IPO Reality Check: Half of Recent Listings Trade Below Issue Price
A comprehensive analysis by Axis Capital reveals a sobering reality for investors who bought into the IPO frenzy of recent years. Despite flashy headlines about listing gains, nearly half of companies that went public in the last six years are now trading below their initial offering prices, exposing the gap between market hype and long-term performance.
The data, covering 374 mainboard IPOs and follow-on public offerings listed between July 2020 and January 2026, shows that 180 companies currently trade below their issue price. This represents a significant portion of the market that has failed to deliver on initial investor expectations.
The Underperformance Breakdown
Among the underperforming stocks, the losses are substantial and telling. Seventy firms, representing 19 percent of all listed companies, are trading at losses between 25 and 50 percent from their IPO price. Even more concerning, 34 companies have plummeted more than 50 percent below their initial valuation.
The remaining underperformers show varying degrees of decline: 50 companies trade between 10 and 25 percent below issue price, while 26 companies are down up to 10 percent. This sustained pressure well after listing suggests fundamental pricing issues during the IPO process.
Winners and Market Dynamics
On the positive side, 194 companies, roughly half of all listings, are trading above their issue price. Among these success stories, 57 companies have more than doubled their value, trading over 100 percent higher than their IPO price. Another 44 companies have gained between 50 and 100 percent.
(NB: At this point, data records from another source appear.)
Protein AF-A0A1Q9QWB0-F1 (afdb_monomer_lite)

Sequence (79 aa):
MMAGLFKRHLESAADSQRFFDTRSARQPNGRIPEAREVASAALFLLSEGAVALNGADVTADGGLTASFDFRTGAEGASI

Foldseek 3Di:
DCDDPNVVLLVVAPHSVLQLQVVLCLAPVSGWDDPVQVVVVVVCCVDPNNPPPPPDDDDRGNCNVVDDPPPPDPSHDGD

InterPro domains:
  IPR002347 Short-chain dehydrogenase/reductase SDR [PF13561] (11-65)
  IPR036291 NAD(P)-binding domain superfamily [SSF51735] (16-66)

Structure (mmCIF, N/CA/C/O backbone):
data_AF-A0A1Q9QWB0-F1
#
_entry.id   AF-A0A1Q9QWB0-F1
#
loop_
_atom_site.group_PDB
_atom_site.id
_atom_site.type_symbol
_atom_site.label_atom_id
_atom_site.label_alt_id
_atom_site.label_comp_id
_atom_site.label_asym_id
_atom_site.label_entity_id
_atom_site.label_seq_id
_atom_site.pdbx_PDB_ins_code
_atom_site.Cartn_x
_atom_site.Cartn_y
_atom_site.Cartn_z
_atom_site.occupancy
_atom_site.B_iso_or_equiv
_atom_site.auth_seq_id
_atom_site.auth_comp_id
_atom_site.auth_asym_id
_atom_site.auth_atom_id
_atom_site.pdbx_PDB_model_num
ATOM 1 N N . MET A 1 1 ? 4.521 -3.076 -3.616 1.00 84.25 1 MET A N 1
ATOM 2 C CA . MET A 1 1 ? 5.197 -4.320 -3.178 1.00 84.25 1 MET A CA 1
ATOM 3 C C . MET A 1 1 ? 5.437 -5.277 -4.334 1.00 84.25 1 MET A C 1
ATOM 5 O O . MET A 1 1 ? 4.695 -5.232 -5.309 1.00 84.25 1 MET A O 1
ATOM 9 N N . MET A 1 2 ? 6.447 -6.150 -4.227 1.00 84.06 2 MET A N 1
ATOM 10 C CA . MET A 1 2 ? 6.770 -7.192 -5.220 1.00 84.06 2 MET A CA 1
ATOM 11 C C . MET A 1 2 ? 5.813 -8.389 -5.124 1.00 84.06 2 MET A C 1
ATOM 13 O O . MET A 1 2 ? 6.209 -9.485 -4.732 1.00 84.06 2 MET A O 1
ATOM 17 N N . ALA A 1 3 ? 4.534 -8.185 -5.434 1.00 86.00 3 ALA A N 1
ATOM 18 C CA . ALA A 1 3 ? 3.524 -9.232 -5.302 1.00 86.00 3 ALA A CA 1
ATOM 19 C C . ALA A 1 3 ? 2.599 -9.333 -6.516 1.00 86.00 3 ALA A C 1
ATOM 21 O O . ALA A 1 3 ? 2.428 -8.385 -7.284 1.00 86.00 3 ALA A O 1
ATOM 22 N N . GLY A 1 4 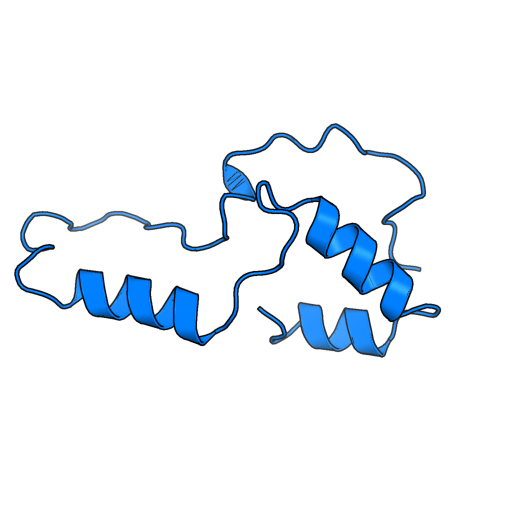? 1.994 -10.513 -6.663 1.00 89.88 4 GLY A N 1
ATOM 23 C CA . GLY A 1 4 ? 0.946 -10.782 -7.642 1.00 89.88 4 GLY A CA 1
ATOM 24 C C . GLY A 1 4 ? 1.351 -10.442 -9.075 1.00 89.88 4 GLY A C 1
ATOM 25 O O . GLY A 1 4 ? 2.422 -10.828 -9.545 1.00 89.88 4 GLY A O 1
ATOM 26 N N . LEU A 1 5 ? 0.469 -9.717 -9.769 1.00 88.06 5 LEU A N 1
ATOM 27 C CA . LEU A 1 5 ? 0.679 -9.317 -11.159 1.00 88.06 5 LEU A CA 1
ATOM 28 C C . LEU A 1 5 ? 1.952 -8.491 -11.336 1.00 88.06 5 LEU A C 1
ATOM 30 O O . LEU A 1 5 ? 2.651 -8.713 -12.316 1.00 88.06 5 LEU A O 1
ATOM 34 N N . PHE A 1 6 ? 2.291 -7.598 -10.404 1.00 88.19 6 PHE A N 1
ATOM 35 C CA . PHE A 1 6 ? 3.493 -6.775 -10.539 1.00 88.19 6 PHE A CA 1
ATOM 36 C C . PHE A 1 6 ? 4.754 -7.638 -10.632 1.00 88.19 6 PHE A C 1
ATOM 38 O O . PHE A 1 6 ? 5.562 -7.452 -11.537 1.00 88.19 6 PHE A O 1
ATOM 45 N N . LYS A 1 7 ? 4.886 -8.622 -9.732 1.00 90.75 7 LYS A N 1
ATOM 46 C CA . LYS A 1 7 ? 6.025 -9.546 -9.726 1.00 90.75 7 LYS A CA 1
ATOM 47 C C . LYS A 1 7 ? 6.128 -10.313 -11.049 1.00 90.75 7 LYS A C 1
ATOM 49 O O . LYS A 1 7 ? 7.200 -10.351 -11.634 1.00 90.75 7 LYS A O 1
ATOM 54 N N . ARG A 1 8 ? 5.005 -10.833 -11.558 1.00 90.56 8 ARG A N 1
ATOM 55 C CA . ARG A 1 8 ? 4.979 -11.554 -12.842 1.00 90.56 8 ARG A CA 1
ATOM 56 C C . ARG A 1 8 ? 5.417 -10.687 -14.025 1.00 90.56 8 ARG A C 1
ATOM 58 O O . ARG A 1 8 ? 6.193 -11.154 -14.843 1.00 90.56 8 ARG A O 1
ATOM 65 N N . HIS A 1 9 ? 4.947 -9.439 -14.104 1.00 87.44 9 HIS A N 1
ATOM 66 C CA . HIS A 1 9 ? 5.335 -8.528 -15.191 1.00 87.44 9 HIS A CA 1
ATOM 67 C C . HIS A 1 9 ? 6.803 -8.104 -15.096 1.00 87.44 9 HIS A C 1
ATOM 69 O O . HIS A 1 9 ? 7.461 -7.959 -16.120 1.00 87.44 9 HIS A O 1
ATOM 75 N N . LEU A 1 10 ? 7.319 -7.909 -13.878 1.00 89.06 10 LEU A N 1
ATOM 76 C CA . LEU A 1 10 ? 8.736 -7.631 -13.653 1.00 89.06 10 LEU A CA 1
ATOM 77 C C . LEU A 1 10 ? 9.608 -8.794 -14.151 1.00 89.06 10 LEU A C 1
ATOM 79 O O . LEU A 1 10 ? 10.591 -8.567 -14.851 1.00 89.06 10 LEU A O 1
ATOM 83 N N . GLU A 1 11 ? 9.233 -10.027 -13.807 1.00 90.62 11 GLU A N 1
ATOM 84 C CA . GLU A 1 11 ? 9.942 -11.251 -14.208 1.00 90.62 11 GLU A CA 1
ATOM 85 C C . GLU A 1 11 ? 9.855 -11.521 -15.717 1.00 90.62 11 GLU A C 1
ATOM 87 O O . GLU A 1 11 ? 10.779 -12.098 -16.282 1.00 90.62 11 GLU A O 1
ATOM 92 N N . SER A 1 12 ? 8.772 -11.102 -16.380 1.00 90.50 12 SER A N 1
ATOM 93 C CA . SER A 1 12 ? 8.597 -11.272 -17.827 1.00 90.50 12 SER A CA 1
ATOM 94 C C . SER A 1 12 ? 9.135 -10.109 -18.666 1.00 90.50 12 SER A C 1
ATOM 96 O O . SER A 1 12 ? 9.076 -10.173 -19.892 1.00 90.50 12 SER A O 1
ATOM 98 N N . ALA A 1 13 ? 9.593 -9.021 -18.044 1.00 88.88 13 ALA A N 1
ATOM 99 C CA . ALA A 1 13 ? 10.098 -7.861 -18.767 1.00 88.88 13 ALA A CA 1
ATOM 100 C C . ALA A 1 13 ? 11.423 -8.192 -19.473 1.00 88.88 13 ALA A C 1
ATOM 102 O O . ALA A 1 13 ? 12.301 -8.818 -18.886 1.00 88.88 13 ALA A O 1
ATOM 103 N N . ALA A 1 14 ? 11.604 -7.705 -20.708 1.00 90.94 14 ALA A N 1
ATOM 104 C CA . ALA A 1 14 ? 12.876 -7.852 -21.428 1.00 90.94 14 ALA A CA 1
ATOM 105 C C . ALA A 1 14 ? 14.060 -7.206 -20.686 1.00 90.94 14 ALA A C 1
ATOM 107 O O . ALA A 1 14 ? 15.191 -7.665 -20.811 1.00 90.94 14 ALA A O 1
ATOM 108 N N . ASP A 1 15 ? 13.786 -6.159 -19.906 1.00 91.44 15 ASP A N 1
ATOM 109 C CA . ASP A 1 15 ? 14.732 -5.536 -18.985 1.00 91.44 15 ASP A CA 1
ATOM 110 C C . ASP A 1 15 ? 14.037 -5.310 -17.635 1.00 91.44 15 ASP A C 1
ATOM 112 O O . ASP A 1 15 ? 13.370 -4.294 -17.404 1.00 91.44 15 ASP A O 1
ATOM 116 N N . SER A 1 16 ? 14.144 -6.304 -16.750 1.00 90.62 16 SER A N 1
ATOM 117 C CA . SER A 1 16 ? 13.530 -6.267 -15.421 1.00 90.62 16 SER A CA 1
ATOM 118 C C . SER A 1 16 ? 14.068 -5.125 -14.561 1.00 90.62 16 SER A C 1
ATOM 120 O O . SER A 1 16 ? 13.302 -4.525 -13.809 1.00 90.62 16 SER A O 1
ATOM 122 N N . GLN A 1 17 ? 15.357 -4.792 -14.675 1.00 90.94 17 GLN A N 1
ATOM 123 C CA . GLN A 1 17 ? 15.955 -3.732 -13.864 1.00 90.94 17 GLN A CA 1
ATOM 124 C C . GLN A 1 17 ? 15.392 -2.373 -14.275 1.00 90.94 17 GLN A C 1
ATOM 126 O O . GLN A 1 17 ? 14.843 -1.655 -13.440 1.00 90.94 17 GLN A O 1
ATOM 131 N N . ARG A 1 18 ? 15.404 -2.065 -15.578 1.00 88.69 18 ARG A N 1
ATOM 132 C CA . ARG A 1 18 ? 14.801 -0.833 -16.094 1.00 88.69 18 ARG A CA 1
ATOM 133 C C . ARG A 1 18 ? 13.312 -0.753 -15.773 1.00 88.69 18 ARG A C 1
ATOM 135 O O . ARG A 1 18 ? 12.826 0.312 -15.401 1.00 88.69 18 ARG A O 1
ATOM 142 N N . PHE A 1 19 ? 12.578 -1.864 -15.874 1.00 88.38 19 PHE A N 1
ATOM 143 C CA . PHE A 1 19 ? 11.168 -1.899 -15.483 1.00 88.38 19 PHE A CA 1
ATOM 144 C C . PHE A 1 19 ? 10.986 -1.534 -14.004 1.00 88.38 19 PHE A C 1
ATOM 146 O O . PHE A 1 19 ? 10.136 -0.704 -13.672 1.00 88.38 19 PHE A O 1
ATOM 153 N N . PHE A 1 20 ? 11.782 -2.129 -13.113 1.00 90.75 20 PHE A N 1
ATOM 154 C CA . PHE A 1 20 ? 11.740 -1.830 -11.685 1.00 90.75 20 PHE A CA 1
ATOM 155 C C . PHE A 1 20 ? 12.060 -0.359 -11.397 1.00 90.75 20 PHE A C 1
ATOM 157 O O . PHE A 1 20 ? 11.323 0.288 -10.646 1.00 90.75 20 PHE A O 1
ATOM 164 N N . ASP A 1 21 ? 13.102 0.182 -12.026 1.00 91.00 21 ASP A N 1
ATOM 165 C CA . ASP A 1 21 ? 13.555 1.558 -11.823 1.00 91.00 21 ASP A CA 1
ATOM 166 C C . ASP A 1 21 ? 12.501 2.563 -12.297 1.00 91.00 21 ASP A C 1
ATOM 168 O O . ASP A 1 21 ? 12.118 3.464 -11.545 1.00 91.00 21 ASP A O 1
ATOM 172 N N . THR A 1 22 ? 11.921 2.348 -13.485 1.00 87.19 22 THR A N 1
ATOM 173 C CA . THR A 1 22 ? 10.803 3.158 -13.989 1.00 87.19 22 THR A CA 1
ATOM 174 C C . THR A 1 22 ? 9.632 3.153 -13.006 1.00 87.19 22 THR A C 1
ATOM 176 O O . THR A 1 22 ? 9.045 4.200 -12.734 1.00 87.19 22 THR A O 1
ATOM 179 N N . ARG A 1 23 ? 9.247 1.984 -12.475 1.00 87.44 23 ARG A N 1
ATOM 180 C CA . ARG A 1 23 ? 8.092 1.864 -11.567 1.00 87.44 23 ARG A CA 1
ATOM 181 C C . ARG A 1 23 ? 8.365 2.482 -10.202 1.00 87.44 23 ARG A C 1
ATOM 183 O O . ARG A 1 23 ? 7.459 3.079 -9.627 1.00 87.44 23 ARG A O 1
ATOM 190 N N . SER A 1 24 ? 9.594 2.385 -9.713 1.00 89.31 24 SER A N 1
ATOM 191 C CA . SER A 1 24 ? 10.025 3.024 -8.470 1.00 89.31 24 SER A CA 1
ATOM 192 C C . SER A 1 24 ? 10.031 4.547 -8.602 1.00 89.31 24 SER A C 1
ATOM 194 O O . SER A 1 24 ? 9.492 5.233 -7.739 1.00 89.31 24 SER A O 1
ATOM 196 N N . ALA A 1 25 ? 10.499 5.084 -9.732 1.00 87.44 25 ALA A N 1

The performance distribution reveals a bifurcated market where winners and losers are clearly separated, suggesting that due diligence and company fundamentals matter significantly more than market timing or IPO momentum.
Market Lessons for Investors
These findings underscore the importance of thorough investment analysis rather than relying on listing day euphoria. The data suggests that while some IPOs deliver exceptional returns, the market efficiently separates quality companies from those with inflated valuations over time.
For investors, this analysis reinforces the principle that sustainable business models and strong fundamentals ultimately drive long-term stock performance, regardless of initial market excitement. The mixed results across different market cycles demonstrate that IPO investing requires careful selection rather than broad participation in every new offering.
The report serves as a reminder that in free markets, price discovery is an ongoing process that extends well beyond the initial public offering, rewarding genuine value creation while punishing overvaluation.